REQUIRED ACTION.
Each line from the one containing "ATOM 141 C CA" through the final line below must be reproduced exactly, and no others.

Items from a dataset.
----
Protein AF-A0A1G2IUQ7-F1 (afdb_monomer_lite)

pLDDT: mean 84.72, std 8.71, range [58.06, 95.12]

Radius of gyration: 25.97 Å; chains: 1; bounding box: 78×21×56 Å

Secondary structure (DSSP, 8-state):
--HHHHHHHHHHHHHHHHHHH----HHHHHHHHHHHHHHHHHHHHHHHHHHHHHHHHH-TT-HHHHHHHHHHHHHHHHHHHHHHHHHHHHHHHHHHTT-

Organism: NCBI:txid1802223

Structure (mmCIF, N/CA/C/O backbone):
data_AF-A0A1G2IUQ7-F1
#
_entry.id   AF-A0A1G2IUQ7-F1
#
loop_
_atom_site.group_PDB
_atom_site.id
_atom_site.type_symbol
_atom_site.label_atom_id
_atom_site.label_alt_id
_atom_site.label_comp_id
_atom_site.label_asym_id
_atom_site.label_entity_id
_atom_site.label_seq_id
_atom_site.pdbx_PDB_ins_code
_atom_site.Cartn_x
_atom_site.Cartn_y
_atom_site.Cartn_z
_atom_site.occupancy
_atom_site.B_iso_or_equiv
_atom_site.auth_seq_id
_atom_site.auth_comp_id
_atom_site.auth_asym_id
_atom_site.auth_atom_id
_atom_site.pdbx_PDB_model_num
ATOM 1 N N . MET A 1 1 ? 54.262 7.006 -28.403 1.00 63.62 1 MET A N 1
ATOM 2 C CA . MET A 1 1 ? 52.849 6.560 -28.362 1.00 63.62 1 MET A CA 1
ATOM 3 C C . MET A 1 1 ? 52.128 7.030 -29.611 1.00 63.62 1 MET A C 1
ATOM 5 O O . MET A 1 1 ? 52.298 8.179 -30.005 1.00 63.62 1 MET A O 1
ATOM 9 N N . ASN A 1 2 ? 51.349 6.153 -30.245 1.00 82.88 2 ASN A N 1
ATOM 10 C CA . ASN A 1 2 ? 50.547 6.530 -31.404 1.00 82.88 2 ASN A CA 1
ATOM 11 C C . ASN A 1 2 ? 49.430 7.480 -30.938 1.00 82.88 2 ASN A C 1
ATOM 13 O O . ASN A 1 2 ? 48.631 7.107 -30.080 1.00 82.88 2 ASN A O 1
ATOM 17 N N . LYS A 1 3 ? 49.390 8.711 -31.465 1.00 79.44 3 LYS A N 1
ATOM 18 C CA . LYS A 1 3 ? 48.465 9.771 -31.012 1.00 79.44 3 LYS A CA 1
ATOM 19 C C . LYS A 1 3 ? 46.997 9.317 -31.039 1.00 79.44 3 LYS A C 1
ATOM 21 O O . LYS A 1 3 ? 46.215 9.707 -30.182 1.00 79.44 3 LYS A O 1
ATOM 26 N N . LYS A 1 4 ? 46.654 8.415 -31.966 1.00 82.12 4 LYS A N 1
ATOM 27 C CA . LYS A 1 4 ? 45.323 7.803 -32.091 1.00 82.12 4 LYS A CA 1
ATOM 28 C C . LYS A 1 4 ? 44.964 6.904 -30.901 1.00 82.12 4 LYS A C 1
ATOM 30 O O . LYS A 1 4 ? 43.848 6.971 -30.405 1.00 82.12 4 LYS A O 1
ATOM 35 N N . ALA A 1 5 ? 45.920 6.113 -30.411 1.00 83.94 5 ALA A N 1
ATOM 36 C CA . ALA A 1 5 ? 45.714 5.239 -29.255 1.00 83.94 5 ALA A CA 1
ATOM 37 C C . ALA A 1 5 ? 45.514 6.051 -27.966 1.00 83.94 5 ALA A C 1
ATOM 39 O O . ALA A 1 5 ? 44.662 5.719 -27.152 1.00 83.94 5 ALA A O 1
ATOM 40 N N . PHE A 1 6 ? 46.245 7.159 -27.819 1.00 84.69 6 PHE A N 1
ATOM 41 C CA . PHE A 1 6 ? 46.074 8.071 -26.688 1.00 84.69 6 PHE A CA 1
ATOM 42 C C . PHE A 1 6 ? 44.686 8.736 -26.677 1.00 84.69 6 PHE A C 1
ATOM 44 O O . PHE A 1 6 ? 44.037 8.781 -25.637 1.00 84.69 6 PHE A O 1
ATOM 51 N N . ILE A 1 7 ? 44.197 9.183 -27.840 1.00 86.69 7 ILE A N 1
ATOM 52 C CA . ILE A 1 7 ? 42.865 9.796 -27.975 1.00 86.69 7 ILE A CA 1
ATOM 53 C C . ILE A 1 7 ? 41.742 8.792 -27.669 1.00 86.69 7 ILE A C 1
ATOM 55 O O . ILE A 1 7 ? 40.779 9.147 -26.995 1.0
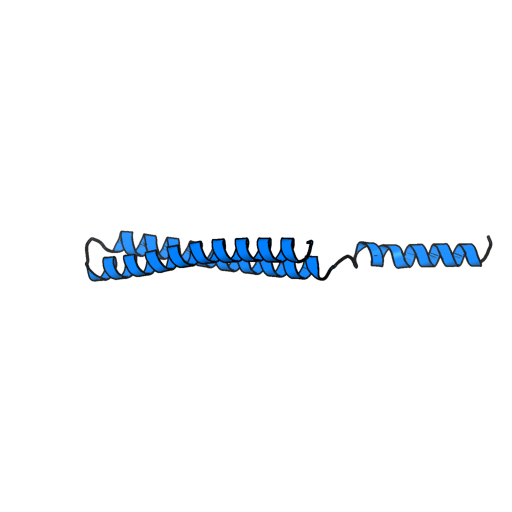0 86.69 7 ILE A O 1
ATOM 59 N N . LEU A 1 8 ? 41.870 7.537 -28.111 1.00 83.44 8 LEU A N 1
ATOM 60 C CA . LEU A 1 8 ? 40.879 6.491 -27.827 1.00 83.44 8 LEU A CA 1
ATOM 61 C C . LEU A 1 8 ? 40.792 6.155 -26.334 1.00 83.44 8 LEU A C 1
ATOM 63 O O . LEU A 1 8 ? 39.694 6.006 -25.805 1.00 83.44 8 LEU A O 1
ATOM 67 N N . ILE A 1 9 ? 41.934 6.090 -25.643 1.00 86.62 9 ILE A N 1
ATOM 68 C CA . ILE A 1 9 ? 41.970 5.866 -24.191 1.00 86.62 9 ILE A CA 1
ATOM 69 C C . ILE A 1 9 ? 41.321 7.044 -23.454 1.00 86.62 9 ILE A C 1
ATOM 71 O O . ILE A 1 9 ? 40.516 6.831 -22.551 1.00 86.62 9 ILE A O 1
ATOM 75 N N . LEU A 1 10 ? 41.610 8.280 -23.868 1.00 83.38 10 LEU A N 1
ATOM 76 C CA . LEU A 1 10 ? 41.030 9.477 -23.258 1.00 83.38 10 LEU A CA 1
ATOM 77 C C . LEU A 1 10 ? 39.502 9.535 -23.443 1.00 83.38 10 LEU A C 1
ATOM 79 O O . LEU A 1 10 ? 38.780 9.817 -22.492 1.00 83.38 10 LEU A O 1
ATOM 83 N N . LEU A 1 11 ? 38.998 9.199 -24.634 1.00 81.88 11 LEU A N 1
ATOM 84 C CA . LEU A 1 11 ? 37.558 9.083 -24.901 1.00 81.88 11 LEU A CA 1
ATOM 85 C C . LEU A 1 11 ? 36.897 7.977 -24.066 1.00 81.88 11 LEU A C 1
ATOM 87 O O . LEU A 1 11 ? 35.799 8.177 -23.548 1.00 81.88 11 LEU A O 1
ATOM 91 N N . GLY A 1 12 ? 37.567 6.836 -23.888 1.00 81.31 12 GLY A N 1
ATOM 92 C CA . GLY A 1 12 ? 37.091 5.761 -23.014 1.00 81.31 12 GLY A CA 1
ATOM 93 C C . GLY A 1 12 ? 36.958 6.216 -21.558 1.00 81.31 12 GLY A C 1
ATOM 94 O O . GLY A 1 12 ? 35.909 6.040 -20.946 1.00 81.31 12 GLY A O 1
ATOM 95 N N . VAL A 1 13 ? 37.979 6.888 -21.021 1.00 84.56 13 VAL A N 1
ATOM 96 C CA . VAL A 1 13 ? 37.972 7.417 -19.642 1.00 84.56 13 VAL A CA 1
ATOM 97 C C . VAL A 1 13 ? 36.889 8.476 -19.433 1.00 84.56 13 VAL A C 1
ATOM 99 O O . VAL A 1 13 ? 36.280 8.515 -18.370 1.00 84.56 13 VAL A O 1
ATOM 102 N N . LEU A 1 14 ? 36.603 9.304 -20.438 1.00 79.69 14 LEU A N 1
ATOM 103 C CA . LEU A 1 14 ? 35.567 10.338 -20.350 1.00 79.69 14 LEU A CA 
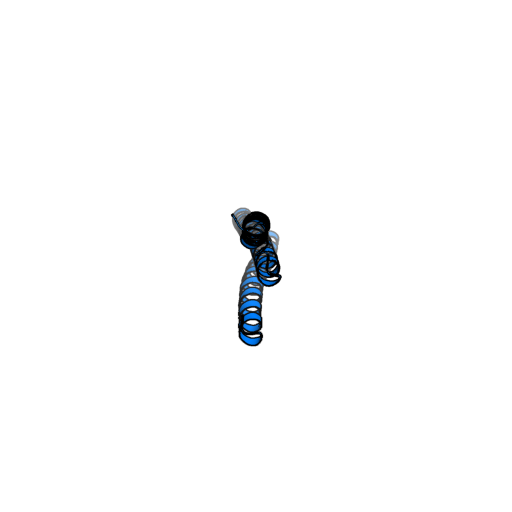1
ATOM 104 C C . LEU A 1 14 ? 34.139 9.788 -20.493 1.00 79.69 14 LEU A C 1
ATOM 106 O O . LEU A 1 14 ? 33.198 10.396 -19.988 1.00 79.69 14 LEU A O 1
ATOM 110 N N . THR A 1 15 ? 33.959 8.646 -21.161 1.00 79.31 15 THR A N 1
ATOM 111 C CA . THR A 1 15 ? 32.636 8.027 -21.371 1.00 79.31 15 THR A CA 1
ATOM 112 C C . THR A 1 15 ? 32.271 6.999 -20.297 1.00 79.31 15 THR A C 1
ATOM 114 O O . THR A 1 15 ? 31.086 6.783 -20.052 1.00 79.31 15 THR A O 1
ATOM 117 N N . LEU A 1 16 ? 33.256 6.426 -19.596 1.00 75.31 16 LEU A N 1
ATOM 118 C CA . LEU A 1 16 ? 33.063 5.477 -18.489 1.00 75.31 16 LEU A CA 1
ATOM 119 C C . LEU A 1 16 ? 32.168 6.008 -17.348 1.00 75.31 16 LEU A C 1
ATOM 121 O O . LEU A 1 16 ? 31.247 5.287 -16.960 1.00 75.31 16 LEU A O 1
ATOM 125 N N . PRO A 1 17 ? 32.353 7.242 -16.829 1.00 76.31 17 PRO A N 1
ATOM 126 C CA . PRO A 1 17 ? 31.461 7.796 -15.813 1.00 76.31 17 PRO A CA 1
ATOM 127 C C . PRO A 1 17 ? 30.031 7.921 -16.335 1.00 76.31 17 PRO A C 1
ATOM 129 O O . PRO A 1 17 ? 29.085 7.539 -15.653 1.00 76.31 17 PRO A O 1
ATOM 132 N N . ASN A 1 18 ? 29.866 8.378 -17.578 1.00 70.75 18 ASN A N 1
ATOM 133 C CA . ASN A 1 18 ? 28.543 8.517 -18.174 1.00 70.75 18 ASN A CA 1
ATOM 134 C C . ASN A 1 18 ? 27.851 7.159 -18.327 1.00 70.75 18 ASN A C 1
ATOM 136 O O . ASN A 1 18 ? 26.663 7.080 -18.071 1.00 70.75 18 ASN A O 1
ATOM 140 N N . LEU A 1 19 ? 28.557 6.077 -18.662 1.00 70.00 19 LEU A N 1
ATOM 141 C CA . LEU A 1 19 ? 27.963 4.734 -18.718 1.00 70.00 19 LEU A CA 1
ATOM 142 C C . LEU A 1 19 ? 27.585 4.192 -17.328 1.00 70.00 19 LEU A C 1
----
RESULT.
ATOM 141 C CA . LEU A 1 19 ? 27.963 4.734 -18.718 1.00 70.00 19 LEU A CA 1
ATOM 142 C C . LEU A 1 19 ? 27.585 4.192 -17.328 1.00 70.00 19 LEU A C 1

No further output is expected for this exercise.